Two lines in the data below mark the range: the one with "ATOM 157 C C" and the one with "ATOM 167 N N". Return both, along with every line between them, exactly.

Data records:
———

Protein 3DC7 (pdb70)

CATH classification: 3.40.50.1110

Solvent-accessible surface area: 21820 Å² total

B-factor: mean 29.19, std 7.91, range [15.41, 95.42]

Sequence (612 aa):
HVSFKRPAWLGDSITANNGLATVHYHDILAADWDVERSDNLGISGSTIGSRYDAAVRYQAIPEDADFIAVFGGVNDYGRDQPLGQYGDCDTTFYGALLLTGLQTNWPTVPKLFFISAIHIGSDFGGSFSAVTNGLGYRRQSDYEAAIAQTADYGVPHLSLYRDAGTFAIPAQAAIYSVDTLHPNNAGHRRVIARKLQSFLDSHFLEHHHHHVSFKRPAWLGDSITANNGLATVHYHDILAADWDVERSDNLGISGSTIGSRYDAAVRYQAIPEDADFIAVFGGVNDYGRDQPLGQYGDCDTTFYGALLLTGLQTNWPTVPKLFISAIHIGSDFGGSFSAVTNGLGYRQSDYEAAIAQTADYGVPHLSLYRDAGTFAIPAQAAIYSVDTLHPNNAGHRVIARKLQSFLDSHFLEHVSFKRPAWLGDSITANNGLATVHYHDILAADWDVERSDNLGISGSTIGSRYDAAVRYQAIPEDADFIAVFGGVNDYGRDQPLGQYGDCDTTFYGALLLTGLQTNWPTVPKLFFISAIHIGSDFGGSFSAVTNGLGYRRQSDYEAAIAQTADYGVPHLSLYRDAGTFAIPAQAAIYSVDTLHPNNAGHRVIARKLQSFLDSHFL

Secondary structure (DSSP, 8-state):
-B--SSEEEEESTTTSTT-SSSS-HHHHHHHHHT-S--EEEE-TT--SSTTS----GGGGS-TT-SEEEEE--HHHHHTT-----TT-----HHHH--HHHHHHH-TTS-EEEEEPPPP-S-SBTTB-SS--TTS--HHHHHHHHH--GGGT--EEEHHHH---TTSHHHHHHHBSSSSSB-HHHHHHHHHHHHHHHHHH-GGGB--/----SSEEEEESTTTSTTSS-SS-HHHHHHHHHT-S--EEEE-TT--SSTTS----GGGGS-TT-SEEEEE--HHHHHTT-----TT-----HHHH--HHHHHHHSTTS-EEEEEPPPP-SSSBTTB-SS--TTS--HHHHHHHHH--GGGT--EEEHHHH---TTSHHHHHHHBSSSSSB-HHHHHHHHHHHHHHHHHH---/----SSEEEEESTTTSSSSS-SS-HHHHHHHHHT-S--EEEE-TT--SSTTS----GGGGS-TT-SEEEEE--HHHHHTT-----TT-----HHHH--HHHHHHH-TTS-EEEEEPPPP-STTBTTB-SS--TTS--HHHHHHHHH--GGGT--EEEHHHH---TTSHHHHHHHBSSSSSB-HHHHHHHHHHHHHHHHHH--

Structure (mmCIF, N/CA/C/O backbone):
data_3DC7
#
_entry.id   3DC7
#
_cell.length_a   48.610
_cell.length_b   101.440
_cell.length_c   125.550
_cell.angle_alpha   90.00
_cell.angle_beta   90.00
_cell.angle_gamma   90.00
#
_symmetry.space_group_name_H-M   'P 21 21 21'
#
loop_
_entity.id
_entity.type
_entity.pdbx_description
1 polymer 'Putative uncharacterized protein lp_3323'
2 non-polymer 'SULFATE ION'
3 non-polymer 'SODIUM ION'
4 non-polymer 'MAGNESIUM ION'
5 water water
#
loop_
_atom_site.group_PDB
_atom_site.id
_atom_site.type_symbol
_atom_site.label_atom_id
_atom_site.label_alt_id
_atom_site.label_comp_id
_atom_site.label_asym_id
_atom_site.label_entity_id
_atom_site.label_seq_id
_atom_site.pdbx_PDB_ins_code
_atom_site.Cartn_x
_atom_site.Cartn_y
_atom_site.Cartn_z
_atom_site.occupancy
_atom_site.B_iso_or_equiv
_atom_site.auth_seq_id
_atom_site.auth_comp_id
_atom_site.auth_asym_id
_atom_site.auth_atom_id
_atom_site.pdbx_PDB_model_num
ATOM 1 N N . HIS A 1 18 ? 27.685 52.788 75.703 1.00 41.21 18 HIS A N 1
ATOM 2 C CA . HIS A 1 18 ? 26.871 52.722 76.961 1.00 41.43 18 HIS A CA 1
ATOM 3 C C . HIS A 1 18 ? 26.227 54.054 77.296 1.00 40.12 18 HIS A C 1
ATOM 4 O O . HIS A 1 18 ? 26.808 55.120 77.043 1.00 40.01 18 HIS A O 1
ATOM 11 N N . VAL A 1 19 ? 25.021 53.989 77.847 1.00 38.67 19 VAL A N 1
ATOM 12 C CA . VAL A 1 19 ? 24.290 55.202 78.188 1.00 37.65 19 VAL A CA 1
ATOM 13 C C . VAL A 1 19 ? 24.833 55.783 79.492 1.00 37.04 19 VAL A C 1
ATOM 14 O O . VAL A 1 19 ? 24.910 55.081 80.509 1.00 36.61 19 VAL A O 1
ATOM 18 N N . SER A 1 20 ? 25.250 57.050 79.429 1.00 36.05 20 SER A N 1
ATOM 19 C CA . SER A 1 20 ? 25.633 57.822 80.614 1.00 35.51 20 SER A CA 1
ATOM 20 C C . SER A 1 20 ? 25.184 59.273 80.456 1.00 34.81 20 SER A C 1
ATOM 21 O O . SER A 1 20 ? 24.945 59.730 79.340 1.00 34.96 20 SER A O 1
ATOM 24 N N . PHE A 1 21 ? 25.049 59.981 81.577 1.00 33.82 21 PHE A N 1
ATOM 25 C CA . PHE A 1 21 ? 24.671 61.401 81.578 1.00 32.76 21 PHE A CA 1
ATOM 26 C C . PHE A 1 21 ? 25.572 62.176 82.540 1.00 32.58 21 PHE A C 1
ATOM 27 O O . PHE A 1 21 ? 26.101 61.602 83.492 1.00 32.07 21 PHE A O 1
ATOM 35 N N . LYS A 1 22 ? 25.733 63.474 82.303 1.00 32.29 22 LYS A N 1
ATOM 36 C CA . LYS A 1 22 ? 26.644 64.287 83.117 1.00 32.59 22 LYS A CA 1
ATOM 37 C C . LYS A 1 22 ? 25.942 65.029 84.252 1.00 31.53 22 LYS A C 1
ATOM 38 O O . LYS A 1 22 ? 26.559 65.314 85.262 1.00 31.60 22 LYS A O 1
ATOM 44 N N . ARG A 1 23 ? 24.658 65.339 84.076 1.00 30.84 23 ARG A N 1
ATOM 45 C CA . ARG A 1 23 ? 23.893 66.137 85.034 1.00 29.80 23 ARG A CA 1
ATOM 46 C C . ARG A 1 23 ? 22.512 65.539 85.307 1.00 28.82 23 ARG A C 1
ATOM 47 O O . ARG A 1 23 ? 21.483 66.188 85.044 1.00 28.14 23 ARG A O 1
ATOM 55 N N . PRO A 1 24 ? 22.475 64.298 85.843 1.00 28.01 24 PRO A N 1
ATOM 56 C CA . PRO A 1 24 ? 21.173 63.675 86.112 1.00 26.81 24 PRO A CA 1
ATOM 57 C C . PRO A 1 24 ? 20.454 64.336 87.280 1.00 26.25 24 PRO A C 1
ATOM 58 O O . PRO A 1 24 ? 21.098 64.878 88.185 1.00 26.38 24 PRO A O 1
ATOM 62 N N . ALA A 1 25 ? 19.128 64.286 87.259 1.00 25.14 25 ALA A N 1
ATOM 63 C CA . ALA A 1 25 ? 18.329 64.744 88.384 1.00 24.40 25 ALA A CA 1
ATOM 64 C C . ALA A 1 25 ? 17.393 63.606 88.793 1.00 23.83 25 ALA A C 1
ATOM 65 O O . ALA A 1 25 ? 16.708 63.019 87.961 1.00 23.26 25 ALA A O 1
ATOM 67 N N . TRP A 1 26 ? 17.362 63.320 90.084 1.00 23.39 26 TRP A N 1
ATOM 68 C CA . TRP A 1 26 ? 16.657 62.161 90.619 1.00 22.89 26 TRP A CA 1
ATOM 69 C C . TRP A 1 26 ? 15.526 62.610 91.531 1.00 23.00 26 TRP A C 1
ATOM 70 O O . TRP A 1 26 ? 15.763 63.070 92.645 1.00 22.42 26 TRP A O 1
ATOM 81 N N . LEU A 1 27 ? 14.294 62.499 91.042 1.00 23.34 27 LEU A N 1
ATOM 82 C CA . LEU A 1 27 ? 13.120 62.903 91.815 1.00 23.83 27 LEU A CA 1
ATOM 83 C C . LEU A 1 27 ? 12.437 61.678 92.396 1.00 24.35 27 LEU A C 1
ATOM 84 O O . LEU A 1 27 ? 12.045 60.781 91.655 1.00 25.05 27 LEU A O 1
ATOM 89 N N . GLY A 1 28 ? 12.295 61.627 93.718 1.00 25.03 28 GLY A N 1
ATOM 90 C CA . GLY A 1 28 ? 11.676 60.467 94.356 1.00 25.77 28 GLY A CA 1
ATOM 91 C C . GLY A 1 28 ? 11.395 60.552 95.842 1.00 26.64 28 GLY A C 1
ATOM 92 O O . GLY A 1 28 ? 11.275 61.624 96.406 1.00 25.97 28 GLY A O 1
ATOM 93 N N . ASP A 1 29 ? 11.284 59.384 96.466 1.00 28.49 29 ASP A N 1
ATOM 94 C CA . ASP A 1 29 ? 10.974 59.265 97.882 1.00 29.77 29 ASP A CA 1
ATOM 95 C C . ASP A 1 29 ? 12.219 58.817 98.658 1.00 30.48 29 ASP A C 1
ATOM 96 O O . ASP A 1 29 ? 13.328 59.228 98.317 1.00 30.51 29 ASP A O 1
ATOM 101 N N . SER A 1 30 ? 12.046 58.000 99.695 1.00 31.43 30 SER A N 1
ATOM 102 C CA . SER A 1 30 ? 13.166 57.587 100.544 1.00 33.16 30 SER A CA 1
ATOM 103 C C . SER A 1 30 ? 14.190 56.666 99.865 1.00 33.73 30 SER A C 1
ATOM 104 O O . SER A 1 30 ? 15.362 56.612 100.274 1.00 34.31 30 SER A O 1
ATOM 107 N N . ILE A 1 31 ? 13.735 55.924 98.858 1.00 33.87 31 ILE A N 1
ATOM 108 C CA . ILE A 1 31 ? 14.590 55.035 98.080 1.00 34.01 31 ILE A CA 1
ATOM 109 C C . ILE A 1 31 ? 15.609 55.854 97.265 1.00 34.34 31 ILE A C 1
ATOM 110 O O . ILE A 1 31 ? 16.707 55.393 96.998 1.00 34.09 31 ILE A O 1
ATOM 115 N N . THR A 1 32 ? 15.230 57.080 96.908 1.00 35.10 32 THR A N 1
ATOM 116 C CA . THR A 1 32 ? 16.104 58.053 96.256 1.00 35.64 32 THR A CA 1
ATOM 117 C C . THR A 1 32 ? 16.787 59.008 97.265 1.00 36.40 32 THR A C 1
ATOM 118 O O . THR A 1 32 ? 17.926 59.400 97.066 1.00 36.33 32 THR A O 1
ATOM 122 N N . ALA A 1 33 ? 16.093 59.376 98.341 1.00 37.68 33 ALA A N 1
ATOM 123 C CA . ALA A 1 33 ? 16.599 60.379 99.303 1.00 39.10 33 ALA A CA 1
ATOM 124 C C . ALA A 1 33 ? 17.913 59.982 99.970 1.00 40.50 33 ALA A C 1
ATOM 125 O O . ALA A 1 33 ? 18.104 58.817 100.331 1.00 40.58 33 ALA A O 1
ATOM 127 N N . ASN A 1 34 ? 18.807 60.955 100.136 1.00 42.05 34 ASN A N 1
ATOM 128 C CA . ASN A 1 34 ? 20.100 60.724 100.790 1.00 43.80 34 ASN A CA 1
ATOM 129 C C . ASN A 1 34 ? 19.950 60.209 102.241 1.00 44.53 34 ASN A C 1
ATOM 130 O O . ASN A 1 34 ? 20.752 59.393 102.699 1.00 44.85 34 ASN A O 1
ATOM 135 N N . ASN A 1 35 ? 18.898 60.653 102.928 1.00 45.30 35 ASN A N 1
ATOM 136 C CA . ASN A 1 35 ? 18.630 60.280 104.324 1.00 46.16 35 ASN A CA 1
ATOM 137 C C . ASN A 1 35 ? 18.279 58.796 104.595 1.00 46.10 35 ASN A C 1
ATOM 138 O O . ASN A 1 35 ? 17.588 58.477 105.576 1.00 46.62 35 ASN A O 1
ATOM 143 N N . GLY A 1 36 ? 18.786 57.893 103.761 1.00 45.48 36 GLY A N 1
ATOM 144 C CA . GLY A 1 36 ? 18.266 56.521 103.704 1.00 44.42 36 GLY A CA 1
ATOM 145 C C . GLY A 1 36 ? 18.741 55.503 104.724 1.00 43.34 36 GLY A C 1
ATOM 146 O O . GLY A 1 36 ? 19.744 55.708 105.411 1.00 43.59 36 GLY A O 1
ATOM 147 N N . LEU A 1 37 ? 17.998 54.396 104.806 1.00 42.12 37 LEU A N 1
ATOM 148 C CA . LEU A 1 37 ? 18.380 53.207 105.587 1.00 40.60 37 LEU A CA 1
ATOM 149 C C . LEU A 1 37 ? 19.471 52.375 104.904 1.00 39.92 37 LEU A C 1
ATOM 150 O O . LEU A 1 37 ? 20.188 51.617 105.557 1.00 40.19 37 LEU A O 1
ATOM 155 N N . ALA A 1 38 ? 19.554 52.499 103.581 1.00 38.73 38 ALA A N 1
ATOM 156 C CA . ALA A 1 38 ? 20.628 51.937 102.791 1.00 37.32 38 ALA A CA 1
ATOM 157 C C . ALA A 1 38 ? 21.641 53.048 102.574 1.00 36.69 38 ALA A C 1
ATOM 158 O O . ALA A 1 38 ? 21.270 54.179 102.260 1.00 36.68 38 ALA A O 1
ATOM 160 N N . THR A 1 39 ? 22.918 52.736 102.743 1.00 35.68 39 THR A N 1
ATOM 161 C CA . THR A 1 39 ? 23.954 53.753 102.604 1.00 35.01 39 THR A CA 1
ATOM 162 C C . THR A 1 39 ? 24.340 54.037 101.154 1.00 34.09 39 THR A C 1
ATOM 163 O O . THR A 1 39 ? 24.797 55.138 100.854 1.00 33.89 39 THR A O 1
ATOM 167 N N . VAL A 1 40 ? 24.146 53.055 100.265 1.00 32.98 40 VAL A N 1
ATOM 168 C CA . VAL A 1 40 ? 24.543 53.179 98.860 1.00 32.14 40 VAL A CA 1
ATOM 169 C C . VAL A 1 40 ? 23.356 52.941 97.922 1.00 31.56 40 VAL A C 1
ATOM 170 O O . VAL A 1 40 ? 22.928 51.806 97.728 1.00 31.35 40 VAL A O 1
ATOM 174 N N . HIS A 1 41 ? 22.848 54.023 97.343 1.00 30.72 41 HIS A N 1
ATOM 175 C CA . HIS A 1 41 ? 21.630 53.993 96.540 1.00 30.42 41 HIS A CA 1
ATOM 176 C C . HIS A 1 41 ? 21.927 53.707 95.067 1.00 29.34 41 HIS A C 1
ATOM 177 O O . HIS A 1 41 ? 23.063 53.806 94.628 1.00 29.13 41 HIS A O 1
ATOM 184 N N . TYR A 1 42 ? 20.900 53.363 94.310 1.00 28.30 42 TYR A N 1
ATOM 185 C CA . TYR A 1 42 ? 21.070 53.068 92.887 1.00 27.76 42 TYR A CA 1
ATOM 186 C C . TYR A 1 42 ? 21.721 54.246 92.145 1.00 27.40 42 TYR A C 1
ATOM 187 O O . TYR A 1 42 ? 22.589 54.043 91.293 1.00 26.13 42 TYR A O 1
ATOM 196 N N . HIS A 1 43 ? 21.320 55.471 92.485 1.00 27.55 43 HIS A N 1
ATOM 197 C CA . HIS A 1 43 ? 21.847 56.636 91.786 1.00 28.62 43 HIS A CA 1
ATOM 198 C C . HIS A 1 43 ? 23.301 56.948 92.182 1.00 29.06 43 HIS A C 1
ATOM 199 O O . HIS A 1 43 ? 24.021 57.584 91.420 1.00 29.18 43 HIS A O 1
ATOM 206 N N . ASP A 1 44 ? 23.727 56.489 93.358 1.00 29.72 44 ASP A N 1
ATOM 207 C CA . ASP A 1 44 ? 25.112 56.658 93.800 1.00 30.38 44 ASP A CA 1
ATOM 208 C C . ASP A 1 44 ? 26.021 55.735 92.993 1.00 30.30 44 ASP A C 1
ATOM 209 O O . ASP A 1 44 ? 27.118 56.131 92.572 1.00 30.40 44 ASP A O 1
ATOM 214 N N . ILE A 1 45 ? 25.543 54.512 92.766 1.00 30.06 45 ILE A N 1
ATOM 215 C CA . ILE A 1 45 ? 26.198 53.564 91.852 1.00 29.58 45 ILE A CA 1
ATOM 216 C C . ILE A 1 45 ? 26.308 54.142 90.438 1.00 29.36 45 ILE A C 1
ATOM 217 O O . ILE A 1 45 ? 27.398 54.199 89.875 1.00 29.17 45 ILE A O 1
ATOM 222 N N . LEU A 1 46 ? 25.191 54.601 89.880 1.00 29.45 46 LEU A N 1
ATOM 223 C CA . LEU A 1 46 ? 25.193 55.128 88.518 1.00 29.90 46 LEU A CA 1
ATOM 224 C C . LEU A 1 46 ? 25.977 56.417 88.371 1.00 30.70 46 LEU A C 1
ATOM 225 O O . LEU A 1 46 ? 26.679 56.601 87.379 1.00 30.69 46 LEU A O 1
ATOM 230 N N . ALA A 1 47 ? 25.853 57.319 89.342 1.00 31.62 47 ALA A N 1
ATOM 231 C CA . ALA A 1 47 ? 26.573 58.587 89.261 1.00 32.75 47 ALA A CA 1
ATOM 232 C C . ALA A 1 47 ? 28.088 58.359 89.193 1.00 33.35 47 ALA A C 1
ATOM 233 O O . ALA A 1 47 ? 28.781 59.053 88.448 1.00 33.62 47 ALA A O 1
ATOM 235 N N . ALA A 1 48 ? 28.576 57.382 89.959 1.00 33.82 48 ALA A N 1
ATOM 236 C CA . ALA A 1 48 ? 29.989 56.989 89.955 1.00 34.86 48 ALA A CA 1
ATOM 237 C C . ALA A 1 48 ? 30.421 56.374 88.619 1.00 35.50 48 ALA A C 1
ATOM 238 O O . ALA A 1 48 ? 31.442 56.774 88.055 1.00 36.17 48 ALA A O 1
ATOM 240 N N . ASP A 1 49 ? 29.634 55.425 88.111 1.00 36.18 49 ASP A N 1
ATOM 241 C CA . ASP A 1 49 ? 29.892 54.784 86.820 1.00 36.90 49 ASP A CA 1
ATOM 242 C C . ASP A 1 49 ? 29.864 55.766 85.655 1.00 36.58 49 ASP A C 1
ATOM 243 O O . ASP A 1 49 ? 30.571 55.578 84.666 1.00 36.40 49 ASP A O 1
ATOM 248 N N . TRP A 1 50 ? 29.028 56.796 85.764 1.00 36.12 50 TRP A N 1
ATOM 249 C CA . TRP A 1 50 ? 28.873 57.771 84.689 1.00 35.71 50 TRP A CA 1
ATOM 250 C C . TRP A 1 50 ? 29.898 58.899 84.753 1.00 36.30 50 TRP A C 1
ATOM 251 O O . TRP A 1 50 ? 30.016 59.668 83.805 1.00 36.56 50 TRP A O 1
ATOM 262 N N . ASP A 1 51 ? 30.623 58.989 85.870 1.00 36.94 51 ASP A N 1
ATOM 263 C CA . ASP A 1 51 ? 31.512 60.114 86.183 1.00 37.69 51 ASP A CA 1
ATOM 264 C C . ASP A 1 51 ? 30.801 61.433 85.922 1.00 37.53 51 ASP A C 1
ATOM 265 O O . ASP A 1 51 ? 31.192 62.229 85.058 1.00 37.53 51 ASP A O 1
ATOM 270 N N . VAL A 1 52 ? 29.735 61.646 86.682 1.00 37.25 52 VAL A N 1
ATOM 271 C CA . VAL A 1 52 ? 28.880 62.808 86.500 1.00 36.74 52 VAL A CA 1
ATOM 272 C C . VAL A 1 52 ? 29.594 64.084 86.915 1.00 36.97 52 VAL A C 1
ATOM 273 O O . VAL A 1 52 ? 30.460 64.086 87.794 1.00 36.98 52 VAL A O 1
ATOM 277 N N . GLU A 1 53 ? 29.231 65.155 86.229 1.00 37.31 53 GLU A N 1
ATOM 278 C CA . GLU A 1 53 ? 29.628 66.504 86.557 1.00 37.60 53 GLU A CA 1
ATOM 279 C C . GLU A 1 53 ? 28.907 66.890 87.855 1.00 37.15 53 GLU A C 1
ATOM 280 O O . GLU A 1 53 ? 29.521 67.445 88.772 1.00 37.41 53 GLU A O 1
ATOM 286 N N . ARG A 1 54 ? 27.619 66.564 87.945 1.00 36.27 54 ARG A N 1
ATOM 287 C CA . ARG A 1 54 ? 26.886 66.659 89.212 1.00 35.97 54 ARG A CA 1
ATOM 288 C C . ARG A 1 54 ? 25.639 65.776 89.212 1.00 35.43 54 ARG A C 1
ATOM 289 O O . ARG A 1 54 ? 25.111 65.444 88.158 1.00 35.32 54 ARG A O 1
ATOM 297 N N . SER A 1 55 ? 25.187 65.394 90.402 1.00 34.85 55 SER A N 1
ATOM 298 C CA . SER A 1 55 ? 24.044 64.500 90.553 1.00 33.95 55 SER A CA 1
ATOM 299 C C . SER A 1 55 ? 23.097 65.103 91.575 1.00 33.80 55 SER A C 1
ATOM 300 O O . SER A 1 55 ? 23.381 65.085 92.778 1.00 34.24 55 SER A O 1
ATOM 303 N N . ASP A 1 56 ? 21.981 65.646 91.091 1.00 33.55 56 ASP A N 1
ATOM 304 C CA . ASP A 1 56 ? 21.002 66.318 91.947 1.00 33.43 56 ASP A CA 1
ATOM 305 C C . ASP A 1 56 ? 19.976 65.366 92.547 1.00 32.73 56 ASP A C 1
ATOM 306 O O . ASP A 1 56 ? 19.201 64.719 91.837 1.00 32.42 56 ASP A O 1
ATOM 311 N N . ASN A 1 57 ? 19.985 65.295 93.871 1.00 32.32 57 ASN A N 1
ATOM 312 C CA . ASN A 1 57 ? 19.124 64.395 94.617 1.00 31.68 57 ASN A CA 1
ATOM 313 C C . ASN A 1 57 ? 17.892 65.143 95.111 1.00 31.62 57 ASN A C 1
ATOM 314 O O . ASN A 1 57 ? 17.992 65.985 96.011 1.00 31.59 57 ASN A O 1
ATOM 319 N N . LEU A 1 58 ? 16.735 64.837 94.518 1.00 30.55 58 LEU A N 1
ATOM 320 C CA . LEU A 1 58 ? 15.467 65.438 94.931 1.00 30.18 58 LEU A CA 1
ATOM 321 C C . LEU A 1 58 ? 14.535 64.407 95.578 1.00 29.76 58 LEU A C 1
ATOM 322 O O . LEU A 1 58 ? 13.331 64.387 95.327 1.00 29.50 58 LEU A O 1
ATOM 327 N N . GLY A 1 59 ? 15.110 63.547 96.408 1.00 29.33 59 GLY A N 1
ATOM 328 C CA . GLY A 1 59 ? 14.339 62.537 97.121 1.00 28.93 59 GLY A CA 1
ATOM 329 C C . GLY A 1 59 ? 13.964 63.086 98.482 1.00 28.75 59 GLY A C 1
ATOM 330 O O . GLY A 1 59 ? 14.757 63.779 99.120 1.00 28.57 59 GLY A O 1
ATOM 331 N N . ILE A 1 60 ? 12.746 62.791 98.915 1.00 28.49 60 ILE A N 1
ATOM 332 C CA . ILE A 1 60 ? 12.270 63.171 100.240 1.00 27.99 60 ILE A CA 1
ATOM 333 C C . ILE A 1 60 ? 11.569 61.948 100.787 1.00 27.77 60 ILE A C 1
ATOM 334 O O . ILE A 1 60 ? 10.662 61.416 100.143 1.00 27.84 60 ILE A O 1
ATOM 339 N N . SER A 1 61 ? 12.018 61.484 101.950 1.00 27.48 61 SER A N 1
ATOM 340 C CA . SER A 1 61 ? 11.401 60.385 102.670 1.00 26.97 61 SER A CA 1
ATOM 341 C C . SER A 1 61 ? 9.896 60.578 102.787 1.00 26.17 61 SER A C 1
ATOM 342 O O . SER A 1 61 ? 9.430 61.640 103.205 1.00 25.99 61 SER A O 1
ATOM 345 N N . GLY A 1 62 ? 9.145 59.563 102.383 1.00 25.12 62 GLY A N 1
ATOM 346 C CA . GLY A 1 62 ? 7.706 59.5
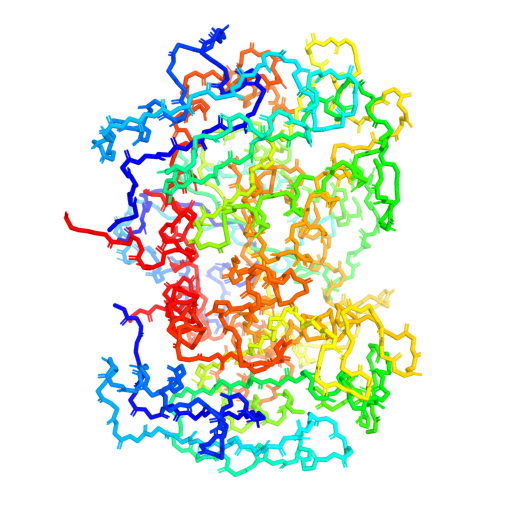50 102.587 1.00 24.20 62 GLY A CA 1
ATOM 347 C C . GLY A 1 62 ? 6.877 60.238 101.525 1.00 23.65 62 GLY A C 1
ATOM 348 O O . GLY A 1 62 ? 5.650 60.191 101.587 1.00 23.71 62 GLY A O 1
ATOM 349 N N . SER A 1 63 ? 7.542 60.850 100.546 1.00 22.64 63 SER A N 1
ATOM 350 C CA . SER A 1 63 ? 6.882 61.682 99.542 1.00 22.47 63 SER A CA 1
ATOM 351 C C . SER A 1 63 ? 5.986 60.898 98.560 1.00 22.38 63 SER A C 1
ATOM 352 O O . SER A 1 63 ? 6.346 59.834 98.079 1.00 22.02 63 SER A O 1
ATOM 355 N N . THR A 1 64 ? 4.817 61.450 98.265 1.00 22.68 64 THR A N 1
ATOM 356 C CA . THR A 1 64 ? 3.892 60.871 97.301 1.00 22.80 64 THR A CA 1
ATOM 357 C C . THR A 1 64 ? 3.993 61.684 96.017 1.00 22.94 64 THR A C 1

———

**REPLY:**
ATOM 157 C C . ALA A 1 38 ? 21.641 53.048 102.574 1.00 36.69 38 ALA A C 1
ATOM 158 O O . ALA A 1 38 ? 21.270 54.179 102.260 1.00 36.68 38 ALA A O 1
ATOM 160 N N . THR A 1 39 ? 22.918 52.736 102.743 1.00 35.68 39 THR A N 1
ATOM 161 C CA . THR A 1 39 ? 23.954 53.753 102.604 1.00 35.01 39 THR A CA 1
ATOM 162 C C . THR A 1 39 ? 24.340 54.037 101.154 1.00 34.09 39 THR A C 1
ATOM 163 O O . THR A 1 39 ? 24.797 55.138 100.854 1.00 33.89 39 THR A O 1
ATOM 167 N N . VAL A 1 40 ? 24.146 53.055 100.265 1.00 32.98 40 VAL A N 1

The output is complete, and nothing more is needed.